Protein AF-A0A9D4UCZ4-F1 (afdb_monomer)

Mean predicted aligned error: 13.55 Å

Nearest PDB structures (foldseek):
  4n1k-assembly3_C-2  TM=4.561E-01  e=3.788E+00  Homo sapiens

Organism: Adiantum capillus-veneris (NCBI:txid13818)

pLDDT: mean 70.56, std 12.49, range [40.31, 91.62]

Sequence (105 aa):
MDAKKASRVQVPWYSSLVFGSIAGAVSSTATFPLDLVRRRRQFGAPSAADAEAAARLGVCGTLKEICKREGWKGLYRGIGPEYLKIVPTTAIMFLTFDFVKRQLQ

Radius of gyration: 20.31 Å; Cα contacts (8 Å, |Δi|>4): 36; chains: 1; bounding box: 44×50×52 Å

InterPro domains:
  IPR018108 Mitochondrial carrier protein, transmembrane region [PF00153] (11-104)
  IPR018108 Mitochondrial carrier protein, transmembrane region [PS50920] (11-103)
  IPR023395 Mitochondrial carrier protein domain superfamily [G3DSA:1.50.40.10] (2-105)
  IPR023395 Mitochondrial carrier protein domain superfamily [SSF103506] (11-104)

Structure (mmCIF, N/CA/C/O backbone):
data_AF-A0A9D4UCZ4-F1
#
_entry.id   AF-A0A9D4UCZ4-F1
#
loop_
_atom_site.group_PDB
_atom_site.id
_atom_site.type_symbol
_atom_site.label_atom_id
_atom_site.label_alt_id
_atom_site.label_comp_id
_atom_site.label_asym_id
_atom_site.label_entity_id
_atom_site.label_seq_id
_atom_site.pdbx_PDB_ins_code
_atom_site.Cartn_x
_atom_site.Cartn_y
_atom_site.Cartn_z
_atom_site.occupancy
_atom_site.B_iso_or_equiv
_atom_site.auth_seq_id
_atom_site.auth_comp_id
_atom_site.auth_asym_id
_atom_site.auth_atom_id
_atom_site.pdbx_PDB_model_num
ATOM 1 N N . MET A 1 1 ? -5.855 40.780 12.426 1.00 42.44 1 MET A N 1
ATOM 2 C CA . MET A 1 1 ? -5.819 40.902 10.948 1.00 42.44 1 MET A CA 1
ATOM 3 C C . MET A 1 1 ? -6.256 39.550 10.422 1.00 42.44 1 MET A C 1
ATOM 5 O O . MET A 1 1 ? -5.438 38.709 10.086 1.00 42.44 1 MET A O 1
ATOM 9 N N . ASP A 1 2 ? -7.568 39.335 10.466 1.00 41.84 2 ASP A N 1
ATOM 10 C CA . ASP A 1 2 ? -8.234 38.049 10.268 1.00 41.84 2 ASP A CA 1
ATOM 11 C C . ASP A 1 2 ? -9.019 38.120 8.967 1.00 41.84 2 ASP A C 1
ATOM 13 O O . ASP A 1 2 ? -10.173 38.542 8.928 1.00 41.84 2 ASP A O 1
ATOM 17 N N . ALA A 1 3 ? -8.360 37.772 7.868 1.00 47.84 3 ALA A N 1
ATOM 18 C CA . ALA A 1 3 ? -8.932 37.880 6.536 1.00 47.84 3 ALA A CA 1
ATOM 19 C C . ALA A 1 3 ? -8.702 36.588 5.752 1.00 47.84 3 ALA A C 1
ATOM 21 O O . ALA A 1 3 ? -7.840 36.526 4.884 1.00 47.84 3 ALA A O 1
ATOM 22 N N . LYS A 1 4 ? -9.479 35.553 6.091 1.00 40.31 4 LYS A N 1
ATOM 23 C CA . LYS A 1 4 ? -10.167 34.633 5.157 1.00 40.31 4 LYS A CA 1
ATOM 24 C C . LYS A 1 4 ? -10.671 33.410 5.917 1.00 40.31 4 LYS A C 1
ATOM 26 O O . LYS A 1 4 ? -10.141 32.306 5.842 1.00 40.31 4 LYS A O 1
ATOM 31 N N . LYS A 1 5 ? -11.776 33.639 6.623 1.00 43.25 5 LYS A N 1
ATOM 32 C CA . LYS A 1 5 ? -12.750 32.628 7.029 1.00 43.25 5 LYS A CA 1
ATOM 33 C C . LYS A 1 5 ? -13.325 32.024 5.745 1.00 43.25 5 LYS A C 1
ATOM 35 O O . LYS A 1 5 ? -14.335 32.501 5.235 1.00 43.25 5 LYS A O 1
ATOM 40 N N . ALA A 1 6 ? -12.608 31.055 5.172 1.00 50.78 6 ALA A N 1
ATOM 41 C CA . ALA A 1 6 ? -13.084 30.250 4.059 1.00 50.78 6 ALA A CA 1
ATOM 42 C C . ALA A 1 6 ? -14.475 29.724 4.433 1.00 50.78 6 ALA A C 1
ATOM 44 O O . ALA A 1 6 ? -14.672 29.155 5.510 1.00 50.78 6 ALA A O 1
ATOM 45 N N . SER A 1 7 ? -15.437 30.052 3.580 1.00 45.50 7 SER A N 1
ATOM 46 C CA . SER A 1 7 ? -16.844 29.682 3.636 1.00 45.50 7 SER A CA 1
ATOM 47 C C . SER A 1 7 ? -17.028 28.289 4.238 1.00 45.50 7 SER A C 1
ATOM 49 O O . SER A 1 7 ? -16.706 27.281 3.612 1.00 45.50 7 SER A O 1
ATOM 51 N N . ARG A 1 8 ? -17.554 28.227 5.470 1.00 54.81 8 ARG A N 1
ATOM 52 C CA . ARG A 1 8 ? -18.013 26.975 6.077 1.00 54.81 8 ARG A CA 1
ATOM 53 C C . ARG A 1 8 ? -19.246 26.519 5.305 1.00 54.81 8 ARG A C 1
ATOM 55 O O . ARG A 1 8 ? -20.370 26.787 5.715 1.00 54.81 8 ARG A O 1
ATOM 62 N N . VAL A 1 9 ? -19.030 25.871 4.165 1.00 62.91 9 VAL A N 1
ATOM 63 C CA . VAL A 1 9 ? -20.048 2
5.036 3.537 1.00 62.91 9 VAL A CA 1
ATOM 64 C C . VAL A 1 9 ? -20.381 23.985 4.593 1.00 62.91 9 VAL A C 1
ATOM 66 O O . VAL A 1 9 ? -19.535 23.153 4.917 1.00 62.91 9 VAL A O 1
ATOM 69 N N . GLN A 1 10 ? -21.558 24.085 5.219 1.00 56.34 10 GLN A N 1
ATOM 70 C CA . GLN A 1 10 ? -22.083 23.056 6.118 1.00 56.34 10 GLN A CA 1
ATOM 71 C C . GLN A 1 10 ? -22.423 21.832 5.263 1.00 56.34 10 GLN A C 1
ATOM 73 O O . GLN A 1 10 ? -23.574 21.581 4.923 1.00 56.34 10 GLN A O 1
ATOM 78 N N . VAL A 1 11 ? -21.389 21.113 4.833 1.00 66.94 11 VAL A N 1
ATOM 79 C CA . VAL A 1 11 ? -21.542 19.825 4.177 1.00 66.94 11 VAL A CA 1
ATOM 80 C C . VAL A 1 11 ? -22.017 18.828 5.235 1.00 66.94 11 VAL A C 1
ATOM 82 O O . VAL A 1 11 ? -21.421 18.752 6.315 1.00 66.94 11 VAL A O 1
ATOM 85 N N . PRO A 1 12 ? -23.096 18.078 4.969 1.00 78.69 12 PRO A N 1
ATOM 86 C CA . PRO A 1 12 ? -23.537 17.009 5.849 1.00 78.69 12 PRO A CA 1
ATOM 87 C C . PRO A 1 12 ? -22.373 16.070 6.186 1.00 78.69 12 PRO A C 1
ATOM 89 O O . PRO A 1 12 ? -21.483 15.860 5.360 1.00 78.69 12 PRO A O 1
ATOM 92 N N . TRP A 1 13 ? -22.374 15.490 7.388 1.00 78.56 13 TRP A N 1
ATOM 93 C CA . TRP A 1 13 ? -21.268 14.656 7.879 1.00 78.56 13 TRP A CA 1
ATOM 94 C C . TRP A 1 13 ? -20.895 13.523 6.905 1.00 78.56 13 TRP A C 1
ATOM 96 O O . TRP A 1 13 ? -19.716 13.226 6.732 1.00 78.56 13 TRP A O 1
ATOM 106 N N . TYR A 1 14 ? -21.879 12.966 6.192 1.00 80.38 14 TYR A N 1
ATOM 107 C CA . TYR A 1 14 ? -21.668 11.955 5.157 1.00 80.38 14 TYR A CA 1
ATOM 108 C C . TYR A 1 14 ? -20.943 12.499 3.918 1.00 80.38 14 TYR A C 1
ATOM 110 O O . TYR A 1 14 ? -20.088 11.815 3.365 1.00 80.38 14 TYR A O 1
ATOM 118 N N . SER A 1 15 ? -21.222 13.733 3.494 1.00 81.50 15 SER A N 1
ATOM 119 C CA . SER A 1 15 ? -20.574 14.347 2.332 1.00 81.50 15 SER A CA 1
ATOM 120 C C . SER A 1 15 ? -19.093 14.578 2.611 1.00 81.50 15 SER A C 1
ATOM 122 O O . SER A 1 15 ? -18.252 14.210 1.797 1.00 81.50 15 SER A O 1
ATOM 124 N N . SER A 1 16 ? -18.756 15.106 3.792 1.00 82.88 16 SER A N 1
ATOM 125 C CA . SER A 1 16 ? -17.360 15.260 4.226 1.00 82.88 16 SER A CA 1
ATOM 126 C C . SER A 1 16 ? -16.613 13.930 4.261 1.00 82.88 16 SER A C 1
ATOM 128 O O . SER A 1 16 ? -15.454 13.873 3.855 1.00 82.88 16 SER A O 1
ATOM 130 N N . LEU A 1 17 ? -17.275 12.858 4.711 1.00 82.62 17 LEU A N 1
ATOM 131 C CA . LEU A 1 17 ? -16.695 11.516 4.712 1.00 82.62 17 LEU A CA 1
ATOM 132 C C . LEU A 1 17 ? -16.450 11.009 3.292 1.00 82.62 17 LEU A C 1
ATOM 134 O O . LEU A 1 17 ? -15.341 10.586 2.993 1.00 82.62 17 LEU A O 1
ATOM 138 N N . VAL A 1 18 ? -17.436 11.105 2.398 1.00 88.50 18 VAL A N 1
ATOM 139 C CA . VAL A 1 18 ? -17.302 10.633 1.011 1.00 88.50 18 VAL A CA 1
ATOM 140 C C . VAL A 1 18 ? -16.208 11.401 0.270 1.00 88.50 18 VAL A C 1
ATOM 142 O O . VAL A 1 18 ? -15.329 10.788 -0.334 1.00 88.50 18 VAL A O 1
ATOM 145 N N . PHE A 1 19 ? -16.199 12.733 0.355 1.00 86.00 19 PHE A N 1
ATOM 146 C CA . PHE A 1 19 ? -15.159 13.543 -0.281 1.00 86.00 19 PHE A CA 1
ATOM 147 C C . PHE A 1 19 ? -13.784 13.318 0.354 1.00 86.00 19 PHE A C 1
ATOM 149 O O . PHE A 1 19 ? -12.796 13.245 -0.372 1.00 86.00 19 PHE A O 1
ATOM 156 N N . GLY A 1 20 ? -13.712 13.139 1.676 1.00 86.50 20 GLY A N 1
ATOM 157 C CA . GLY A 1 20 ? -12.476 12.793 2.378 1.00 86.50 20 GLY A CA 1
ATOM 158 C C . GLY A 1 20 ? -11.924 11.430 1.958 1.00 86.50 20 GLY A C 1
────────
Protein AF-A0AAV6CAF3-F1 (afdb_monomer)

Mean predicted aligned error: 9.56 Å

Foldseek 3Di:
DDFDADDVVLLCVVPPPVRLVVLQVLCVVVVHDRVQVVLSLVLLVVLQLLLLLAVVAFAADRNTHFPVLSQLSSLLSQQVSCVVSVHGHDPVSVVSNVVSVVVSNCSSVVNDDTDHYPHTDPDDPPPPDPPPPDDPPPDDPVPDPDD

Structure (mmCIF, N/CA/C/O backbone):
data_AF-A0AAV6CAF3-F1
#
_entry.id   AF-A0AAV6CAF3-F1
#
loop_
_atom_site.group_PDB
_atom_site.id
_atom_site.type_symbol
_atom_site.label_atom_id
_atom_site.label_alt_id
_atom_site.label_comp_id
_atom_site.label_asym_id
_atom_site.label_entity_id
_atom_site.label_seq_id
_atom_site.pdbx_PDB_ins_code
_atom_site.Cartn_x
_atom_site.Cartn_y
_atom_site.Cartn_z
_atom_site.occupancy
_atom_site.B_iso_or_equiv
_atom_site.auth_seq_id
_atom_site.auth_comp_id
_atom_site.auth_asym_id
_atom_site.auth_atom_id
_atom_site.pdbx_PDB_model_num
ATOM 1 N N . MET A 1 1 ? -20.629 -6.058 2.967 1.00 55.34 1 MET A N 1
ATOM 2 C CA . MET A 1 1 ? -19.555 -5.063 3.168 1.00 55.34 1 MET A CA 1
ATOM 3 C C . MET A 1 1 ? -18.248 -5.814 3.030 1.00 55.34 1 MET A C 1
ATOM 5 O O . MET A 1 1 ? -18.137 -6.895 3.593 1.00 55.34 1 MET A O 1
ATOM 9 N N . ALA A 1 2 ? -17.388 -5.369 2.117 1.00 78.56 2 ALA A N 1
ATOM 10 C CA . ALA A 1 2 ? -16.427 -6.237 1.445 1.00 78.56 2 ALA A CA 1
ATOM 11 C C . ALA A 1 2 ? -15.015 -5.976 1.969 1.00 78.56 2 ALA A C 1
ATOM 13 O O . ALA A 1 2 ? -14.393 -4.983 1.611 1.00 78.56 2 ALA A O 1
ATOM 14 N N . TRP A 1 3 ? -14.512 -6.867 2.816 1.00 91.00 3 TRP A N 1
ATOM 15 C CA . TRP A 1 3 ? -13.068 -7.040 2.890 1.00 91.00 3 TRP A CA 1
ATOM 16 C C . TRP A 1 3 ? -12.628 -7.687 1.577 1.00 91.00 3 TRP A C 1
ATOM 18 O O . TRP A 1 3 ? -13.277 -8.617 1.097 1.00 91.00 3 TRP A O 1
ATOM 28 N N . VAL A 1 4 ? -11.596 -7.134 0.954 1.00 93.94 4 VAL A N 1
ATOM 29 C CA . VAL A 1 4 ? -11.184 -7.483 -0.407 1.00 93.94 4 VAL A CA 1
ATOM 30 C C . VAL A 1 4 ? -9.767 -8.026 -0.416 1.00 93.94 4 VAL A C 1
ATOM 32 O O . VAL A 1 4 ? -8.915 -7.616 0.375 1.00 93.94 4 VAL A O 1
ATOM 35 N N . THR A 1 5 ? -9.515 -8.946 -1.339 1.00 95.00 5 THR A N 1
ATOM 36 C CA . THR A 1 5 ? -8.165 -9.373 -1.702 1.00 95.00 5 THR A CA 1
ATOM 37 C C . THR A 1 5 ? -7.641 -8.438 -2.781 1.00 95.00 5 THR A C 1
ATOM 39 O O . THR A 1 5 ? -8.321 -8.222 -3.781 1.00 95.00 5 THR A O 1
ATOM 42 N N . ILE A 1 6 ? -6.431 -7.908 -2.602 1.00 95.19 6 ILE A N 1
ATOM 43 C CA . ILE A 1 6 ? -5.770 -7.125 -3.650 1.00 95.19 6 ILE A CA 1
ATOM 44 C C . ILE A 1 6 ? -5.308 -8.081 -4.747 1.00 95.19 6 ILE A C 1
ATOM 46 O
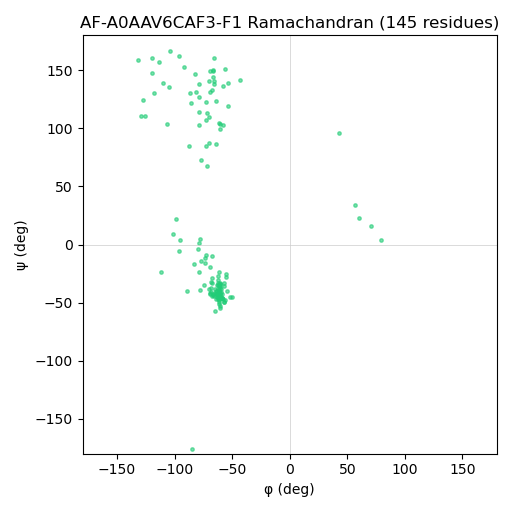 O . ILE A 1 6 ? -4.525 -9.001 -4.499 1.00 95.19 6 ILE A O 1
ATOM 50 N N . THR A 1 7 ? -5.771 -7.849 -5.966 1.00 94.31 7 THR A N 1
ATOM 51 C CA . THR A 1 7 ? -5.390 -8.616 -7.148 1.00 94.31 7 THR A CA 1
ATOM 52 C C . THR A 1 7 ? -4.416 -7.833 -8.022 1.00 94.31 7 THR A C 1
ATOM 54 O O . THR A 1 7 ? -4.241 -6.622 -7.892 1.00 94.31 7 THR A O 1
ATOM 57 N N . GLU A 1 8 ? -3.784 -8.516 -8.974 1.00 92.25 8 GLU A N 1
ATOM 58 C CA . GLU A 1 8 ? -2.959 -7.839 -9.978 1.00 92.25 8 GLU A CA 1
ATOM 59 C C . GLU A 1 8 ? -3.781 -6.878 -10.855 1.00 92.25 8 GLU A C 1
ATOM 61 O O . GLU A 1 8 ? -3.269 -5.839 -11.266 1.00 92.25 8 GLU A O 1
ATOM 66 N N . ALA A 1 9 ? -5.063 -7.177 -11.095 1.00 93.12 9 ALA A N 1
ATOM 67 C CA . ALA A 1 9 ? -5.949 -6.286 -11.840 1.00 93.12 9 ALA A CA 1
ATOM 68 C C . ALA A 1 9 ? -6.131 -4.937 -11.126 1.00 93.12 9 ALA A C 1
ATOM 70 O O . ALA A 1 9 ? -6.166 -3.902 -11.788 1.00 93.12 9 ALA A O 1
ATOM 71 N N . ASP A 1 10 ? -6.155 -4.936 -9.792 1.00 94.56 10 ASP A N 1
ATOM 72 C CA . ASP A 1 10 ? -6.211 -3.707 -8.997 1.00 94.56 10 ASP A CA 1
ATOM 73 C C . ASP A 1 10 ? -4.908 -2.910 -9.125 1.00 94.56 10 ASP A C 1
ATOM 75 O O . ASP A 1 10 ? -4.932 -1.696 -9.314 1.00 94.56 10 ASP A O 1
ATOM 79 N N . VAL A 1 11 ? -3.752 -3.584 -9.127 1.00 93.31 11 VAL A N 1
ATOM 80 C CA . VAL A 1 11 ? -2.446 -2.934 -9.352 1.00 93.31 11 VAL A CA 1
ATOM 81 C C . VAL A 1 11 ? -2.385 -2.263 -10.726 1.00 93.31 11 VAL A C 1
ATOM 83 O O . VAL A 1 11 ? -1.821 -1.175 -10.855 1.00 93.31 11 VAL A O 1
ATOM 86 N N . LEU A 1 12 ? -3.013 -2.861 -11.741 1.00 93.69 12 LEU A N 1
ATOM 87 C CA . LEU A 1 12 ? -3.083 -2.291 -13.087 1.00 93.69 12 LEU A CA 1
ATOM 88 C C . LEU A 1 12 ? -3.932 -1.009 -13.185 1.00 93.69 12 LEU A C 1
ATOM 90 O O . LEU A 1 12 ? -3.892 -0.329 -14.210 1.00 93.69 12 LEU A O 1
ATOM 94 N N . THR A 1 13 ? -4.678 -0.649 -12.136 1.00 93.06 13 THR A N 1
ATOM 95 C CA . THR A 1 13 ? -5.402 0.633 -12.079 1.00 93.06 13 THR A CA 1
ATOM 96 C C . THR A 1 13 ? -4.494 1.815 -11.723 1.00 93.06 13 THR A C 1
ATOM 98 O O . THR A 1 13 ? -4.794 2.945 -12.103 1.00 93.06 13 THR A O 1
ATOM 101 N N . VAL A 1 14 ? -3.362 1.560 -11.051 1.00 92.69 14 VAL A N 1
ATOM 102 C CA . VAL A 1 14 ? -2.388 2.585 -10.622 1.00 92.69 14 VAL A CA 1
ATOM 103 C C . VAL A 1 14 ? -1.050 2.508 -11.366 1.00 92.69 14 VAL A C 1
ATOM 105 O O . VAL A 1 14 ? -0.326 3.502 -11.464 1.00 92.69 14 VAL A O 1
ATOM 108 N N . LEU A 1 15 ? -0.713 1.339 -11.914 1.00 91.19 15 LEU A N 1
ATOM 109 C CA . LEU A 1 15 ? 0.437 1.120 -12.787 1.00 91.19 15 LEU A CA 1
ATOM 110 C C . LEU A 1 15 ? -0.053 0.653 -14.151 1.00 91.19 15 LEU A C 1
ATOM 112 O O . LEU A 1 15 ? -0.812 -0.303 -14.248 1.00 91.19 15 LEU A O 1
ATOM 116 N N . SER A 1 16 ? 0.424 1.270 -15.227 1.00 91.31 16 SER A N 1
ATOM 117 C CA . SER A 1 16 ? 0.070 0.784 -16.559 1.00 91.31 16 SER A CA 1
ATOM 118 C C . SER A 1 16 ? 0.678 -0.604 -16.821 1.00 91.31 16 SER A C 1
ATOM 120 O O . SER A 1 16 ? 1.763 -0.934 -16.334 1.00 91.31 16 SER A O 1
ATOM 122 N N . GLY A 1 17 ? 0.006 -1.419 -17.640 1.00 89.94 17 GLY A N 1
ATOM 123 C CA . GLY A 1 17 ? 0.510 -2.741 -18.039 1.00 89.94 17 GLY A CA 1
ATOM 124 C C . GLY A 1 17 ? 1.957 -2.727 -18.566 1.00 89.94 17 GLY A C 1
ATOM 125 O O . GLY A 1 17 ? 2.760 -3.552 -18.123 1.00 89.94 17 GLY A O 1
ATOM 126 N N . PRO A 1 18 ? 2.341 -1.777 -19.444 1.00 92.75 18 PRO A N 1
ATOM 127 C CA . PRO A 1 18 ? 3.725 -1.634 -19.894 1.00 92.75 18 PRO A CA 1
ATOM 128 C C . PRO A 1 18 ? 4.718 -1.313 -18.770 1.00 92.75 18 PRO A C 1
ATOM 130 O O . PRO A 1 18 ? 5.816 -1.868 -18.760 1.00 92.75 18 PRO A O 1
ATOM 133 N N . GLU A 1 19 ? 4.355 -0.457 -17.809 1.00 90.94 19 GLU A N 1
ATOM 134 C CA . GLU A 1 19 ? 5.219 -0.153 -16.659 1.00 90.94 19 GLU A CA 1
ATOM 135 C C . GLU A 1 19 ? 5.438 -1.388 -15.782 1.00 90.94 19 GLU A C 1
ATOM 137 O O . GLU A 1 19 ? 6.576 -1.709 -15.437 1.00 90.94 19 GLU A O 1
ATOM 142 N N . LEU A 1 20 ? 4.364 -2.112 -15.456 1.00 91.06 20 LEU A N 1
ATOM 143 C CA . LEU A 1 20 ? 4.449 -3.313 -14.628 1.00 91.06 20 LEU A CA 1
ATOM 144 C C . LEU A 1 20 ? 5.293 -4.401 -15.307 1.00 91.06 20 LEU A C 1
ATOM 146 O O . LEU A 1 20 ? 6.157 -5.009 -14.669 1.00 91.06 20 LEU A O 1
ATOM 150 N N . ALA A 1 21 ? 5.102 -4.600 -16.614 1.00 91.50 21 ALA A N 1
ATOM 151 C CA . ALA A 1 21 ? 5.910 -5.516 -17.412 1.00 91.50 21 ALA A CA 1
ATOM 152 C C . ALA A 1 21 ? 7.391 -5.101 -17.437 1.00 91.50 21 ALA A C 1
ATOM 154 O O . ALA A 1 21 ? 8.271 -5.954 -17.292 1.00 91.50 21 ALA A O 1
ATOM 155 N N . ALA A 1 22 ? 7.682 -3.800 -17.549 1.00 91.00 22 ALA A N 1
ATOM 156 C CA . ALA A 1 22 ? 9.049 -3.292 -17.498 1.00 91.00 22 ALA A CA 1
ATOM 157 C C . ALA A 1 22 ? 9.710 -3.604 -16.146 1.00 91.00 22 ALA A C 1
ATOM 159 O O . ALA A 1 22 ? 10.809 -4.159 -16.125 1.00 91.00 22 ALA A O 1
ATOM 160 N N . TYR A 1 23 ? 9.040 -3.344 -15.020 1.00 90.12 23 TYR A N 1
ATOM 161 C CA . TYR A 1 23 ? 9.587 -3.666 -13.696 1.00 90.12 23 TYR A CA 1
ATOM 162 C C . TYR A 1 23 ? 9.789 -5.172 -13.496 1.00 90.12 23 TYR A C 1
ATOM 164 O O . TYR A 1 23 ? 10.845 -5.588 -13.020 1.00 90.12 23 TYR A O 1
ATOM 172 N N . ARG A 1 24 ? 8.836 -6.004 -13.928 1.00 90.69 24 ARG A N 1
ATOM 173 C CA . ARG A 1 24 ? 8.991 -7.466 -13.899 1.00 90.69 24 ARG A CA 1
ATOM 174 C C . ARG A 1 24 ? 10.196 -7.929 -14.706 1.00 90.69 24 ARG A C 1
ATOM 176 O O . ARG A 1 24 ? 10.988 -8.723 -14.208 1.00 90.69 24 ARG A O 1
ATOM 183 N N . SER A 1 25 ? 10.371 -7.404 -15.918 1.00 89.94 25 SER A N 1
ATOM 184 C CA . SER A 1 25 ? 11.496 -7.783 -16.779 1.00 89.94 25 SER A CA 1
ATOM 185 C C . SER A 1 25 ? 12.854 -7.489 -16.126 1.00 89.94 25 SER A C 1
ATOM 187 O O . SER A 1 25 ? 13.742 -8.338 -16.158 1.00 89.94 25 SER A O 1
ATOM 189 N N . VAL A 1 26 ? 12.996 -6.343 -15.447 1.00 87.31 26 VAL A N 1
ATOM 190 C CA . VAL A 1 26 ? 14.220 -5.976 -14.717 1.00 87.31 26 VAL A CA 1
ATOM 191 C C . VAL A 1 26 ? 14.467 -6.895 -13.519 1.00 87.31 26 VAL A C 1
────────
If the string "error" appears in a line of the entries, report the line.

Mean predicted aligned error: 13.55 Å
Mean predicted aligned error: 9.56 Å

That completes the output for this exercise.